Problem details
In the entries that follow, the first line to write out is the one containing "IPR010679 Domain of", and the last is the one containing "IPR037050 Domain of". Reproduce that stretch exactly, with nothing before or after it.
== Segment start ==
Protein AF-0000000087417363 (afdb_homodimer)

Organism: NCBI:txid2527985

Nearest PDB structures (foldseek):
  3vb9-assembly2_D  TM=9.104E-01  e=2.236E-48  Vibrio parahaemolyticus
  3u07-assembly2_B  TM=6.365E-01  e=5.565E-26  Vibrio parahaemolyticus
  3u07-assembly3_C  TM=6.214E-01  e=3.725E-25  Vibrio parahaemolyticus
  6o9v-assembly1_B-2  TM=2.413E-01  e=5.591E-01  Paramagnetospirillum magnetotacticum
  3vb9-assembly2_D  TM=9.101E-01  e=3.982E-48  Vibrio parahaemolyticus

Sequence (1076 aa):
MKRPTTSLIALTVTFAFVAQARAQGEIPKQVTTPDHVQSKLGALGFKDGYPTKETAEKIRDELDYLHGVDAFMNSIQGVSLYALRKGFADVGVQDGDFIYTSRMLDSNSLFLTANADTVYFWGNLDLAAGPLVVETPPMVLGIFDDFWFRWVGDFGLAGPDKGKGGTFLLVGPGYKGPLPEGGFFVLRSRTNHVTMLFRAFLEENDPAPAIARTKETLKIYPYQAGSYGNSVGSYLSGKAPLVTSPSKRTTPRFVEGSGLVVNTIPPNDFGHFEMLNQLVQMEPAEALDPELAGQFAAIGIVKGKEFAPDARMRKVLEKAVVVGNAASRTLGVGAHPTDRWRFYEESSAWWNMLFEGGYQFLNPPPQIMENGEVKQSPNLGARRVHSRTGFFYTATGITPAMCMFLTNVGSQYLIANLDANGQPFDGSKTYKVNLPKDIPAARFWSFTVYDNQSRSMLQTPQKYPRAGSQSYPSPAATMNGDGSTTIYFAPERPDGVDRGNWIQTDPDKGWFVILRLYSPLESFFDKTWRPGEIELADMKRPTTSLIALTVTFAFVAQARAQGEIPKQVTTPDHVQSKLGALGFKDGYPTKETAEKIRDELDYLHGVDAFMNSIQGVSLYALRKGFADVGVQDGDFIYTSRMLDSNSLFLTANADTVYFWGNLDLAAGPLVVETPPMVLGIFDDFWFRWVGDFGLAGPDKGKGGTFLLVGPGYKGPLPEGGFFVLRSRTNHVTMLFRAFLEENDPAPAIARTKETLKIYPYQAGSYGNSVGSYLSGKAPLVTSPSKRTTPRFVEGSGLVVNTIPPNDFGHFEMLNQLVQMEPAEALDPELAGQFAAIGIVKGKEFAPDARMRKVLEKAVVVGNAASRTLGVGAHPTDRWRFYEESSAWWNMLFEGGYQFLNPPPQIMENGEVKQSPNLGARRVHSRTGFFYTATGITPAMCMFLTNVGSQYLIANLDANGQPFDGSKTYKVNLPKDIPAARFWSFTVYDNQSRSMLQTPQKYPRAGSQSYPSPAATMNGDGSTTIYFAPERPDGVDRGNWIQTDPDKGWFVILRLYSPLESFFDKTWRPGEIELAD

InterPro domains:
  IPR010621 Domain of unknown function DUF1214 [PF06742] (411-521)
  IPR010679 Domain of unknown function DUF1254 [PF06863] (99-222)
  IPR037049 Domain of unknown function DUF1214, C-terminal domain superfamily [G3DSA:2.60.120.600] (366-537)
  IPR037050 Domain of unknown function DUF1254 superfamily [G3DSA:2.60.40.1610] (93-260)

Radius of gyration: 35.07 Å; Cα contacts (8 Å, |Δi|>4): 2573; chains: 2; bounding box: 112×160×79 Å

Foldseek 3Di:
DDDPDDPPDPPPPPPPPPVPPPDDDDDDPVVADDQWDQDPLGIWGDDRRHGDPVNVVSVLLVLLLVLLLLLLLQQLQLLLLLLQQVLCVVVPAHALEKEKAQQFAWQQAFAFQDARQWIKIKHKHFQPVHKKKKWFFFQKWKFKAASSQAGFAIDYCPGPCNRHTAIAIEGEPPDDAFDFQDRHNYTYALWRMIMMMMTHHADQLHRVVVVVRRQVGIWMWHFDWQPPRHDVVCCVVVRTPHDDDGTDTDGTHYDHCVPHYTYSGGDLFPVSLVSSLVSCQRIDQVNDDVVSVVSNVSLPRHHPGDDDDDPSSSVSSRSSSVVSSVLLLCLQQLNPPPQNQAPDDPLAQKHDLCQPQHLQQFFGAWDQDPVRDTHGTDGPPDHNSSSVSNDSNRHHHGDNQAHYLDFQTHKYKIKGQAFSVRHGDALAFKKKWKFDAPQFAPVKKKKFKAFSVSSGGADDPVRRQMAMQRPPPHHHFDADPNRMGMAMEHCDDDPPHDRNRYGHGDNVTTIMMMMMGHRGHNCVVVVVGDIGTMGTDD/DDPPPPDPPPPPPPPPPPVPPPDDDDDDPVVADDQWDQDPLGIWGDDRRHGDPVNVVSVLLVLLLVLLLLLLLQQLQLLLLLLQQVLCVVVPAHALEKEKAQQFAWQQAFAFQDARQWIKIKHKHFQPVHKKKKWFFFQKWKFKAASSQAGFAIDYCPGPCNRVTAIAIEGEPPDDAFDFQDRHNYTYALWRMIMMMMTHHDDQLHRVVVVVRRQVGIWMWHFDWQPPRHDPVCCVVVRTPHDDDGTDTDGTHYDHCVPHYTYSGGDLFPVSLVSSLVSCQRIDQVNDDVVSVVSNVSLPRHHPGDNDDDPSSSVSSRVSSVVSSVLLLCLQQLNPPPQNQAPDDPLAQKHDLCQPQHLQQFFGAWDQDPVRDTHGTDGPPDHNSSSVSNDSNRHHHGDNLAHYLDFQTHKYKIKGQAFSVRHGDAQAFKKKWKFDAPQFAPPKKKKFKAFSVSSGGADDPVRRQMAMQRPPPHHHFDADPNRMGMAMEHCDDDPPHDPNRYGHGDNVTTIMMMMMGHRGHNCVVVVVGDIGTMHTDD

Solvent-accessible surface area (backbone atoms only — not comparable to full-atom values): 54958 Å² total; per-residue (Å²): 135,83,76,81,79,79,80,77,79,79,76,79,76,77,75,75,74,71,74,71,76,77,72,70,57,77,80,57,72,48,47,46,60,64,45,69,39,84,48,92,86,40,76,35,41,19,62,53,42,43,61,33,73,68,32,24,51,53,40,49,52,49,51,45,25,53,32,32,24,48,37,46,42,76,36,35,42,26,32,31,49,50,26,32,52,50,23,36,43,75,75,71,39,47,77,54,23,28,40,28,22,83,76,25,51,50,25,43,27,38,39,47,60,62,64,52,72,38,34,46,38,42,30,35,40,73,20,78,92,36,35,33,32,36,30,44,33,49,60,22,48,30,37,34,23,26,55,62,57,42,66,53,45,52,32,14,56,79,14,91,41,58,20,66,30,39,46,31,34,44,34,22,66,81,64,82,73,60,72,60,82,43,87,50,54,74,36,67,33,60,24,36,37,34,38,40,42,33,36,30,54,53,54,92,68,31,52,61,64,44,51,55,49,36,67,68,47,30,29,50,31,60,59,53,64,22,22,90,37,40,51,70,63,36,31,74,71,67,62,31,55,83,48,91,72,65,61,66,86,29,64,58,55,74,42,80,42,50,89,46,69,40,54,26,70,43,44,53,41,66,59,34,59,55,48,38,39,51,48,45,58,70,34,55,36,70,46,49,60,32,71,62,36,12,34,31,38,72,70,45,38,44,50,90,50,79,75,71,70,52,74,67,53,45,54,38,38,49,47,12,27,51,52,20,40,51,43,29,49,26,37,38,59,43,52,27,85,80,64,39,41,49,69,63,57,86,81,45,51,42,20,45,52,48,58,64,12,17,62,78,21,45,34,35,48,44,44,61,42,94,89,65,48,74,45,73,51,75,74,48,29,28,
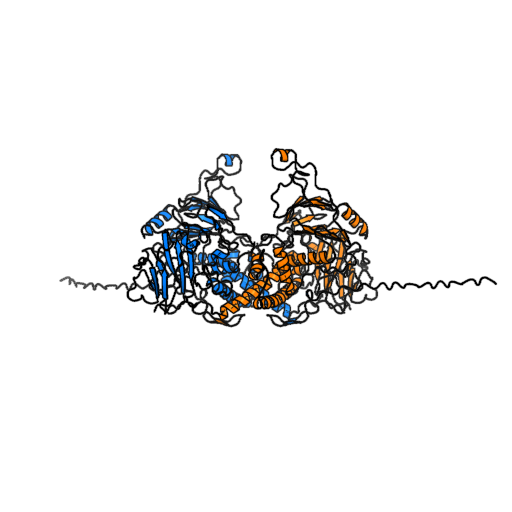27,36,59,61,43,48,27,11,45,33,66,37,38,69,87,55,44,57,55,58,42,53,73,48,63,64,47,51,39,41,68,38,33,33,44,35,29,64,86,68,41,67,46,56,17,65,44,46,32,32,31,44,32,55,51,81,65,43,27,72,75,38,39,35,40,40,37,22,23,42,45,70,31,10,39,33,70,46,95,72,37,56,33,43,33,26,65,47,58,41,88,46,53,36,42,65,65,44,96,83,48,23,33,59,41,33,39,15,54,58,82,58,88,92,57,56,74,14,26,37,27,63,38,44,60,90,36,23,40,31,37,38,41,38,23,28,18,22,34,64,42,52,79,74,54,78,46,67,70,48,62,40,33,78,53,132,139,83,80,79,78,79,80,80,82,80,78,79,76,78,77,73,75,69,76,68,74,76,72,69,56,78,80,56,72,48,47,48,59,65,44,70,39,84,48,91,86,41,76,33,42,20,61,53,43,43,63,34,73,68,33,24,51,54,40,50,52,49,49,46,25,51,32,32,23,48,35,48,41,74,36,35,43,24,33,31,49,50,25,31,52,51,23,35,44,75,72,71,40,47,77,54,23,29,40,29,21,81,76,26,51,50,24,43,27,38,39,48,60,61,64,52,73,39,34,46,38,41,30,35,40,71,21,76,93,37,34,35,32,36,30,45,34,51,60,21,48,30,37,34,22,25,56,64,58,42,66,53,45,53,32,14,55,80,14,91,41,58,20,66,30,40,47,31,34,42,34,21,66,82,64,82,73,60,72,59,82,43,88,51,53,75,35,67,33,61,25,34,36,34,38,40,42,32,36,31,54,54,54,91,67,32,50,61,65,45,49,54,48,36,66,70,45,31,28,49,29,59,59,51,64,23,22,91,37,41,52,72,63,36,30,74,71,66,61,32,52,82,45,91,73,67,62,67,86,30,63,59,55,74,41,82,41,51,89,46,70,39,54,26,68,42,45,52,41,65,60,34,60,56,47,40,40,52,50,45,59,71,33,54,38,70,44,50,60,32,71,62,35,12,34,31,37,70,71,45,39,41,49,90,50,81,75,72,70,52,75,68,53,44,54,40,36,51,48,12,27,52,52,21,39,51,43,30,50,26,37,37,61,44,52,28,84,79,63,40,42,48,70,63,55,86,84,45,52,40,18,43,52,47,58,64,11,19,64,80,20,45,34,35,50,44,45,61,43,94,89,65,48,73,45,73,51,75,74,47,28,29,28,36,59,62,43,49,26,12,44,33,66,37,37,69,88,55,43,56,56,58,41,55,72,50,62,64,45,50,40,41,68,37,34,32,44,35,29,62,86,69,41,68,45,56,18,65,42,46,32,34,30,44,34,55,52,80,65,45,27,72,75,38,38,36,39,40,36,23,23,42,44,72,31,9,41,32,72,46,94,72,37,54,34,42,32,25,64,48,59,43,89,47,52,36,42,64,64,45,96,85,49,25,34,59,41,35,39,16,54,58,82,56,87,93,58,55,74,14,25,38,25,62,38,42,59,90,36,22,40,33,39,37,42,37,23,27,17,23,34,64,43,53,76,74,54,78,46,67,70,48,64,39,33,79,53,132

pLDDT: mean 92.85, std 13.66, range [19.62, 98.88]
== Segment end ==
Answer space
  IPR010679 Domain of unknown function DUF1254 [PF06863] (99-222)
  IPR037049 Domain of unknown function DUF1214, C-terminal domain superfamily [G3DSA:2.60.120.600] (366-537)
  IPR037050 Domain of unknown function DUF1254 superfamily [G3DSA:2.60.40.1610] (93-260)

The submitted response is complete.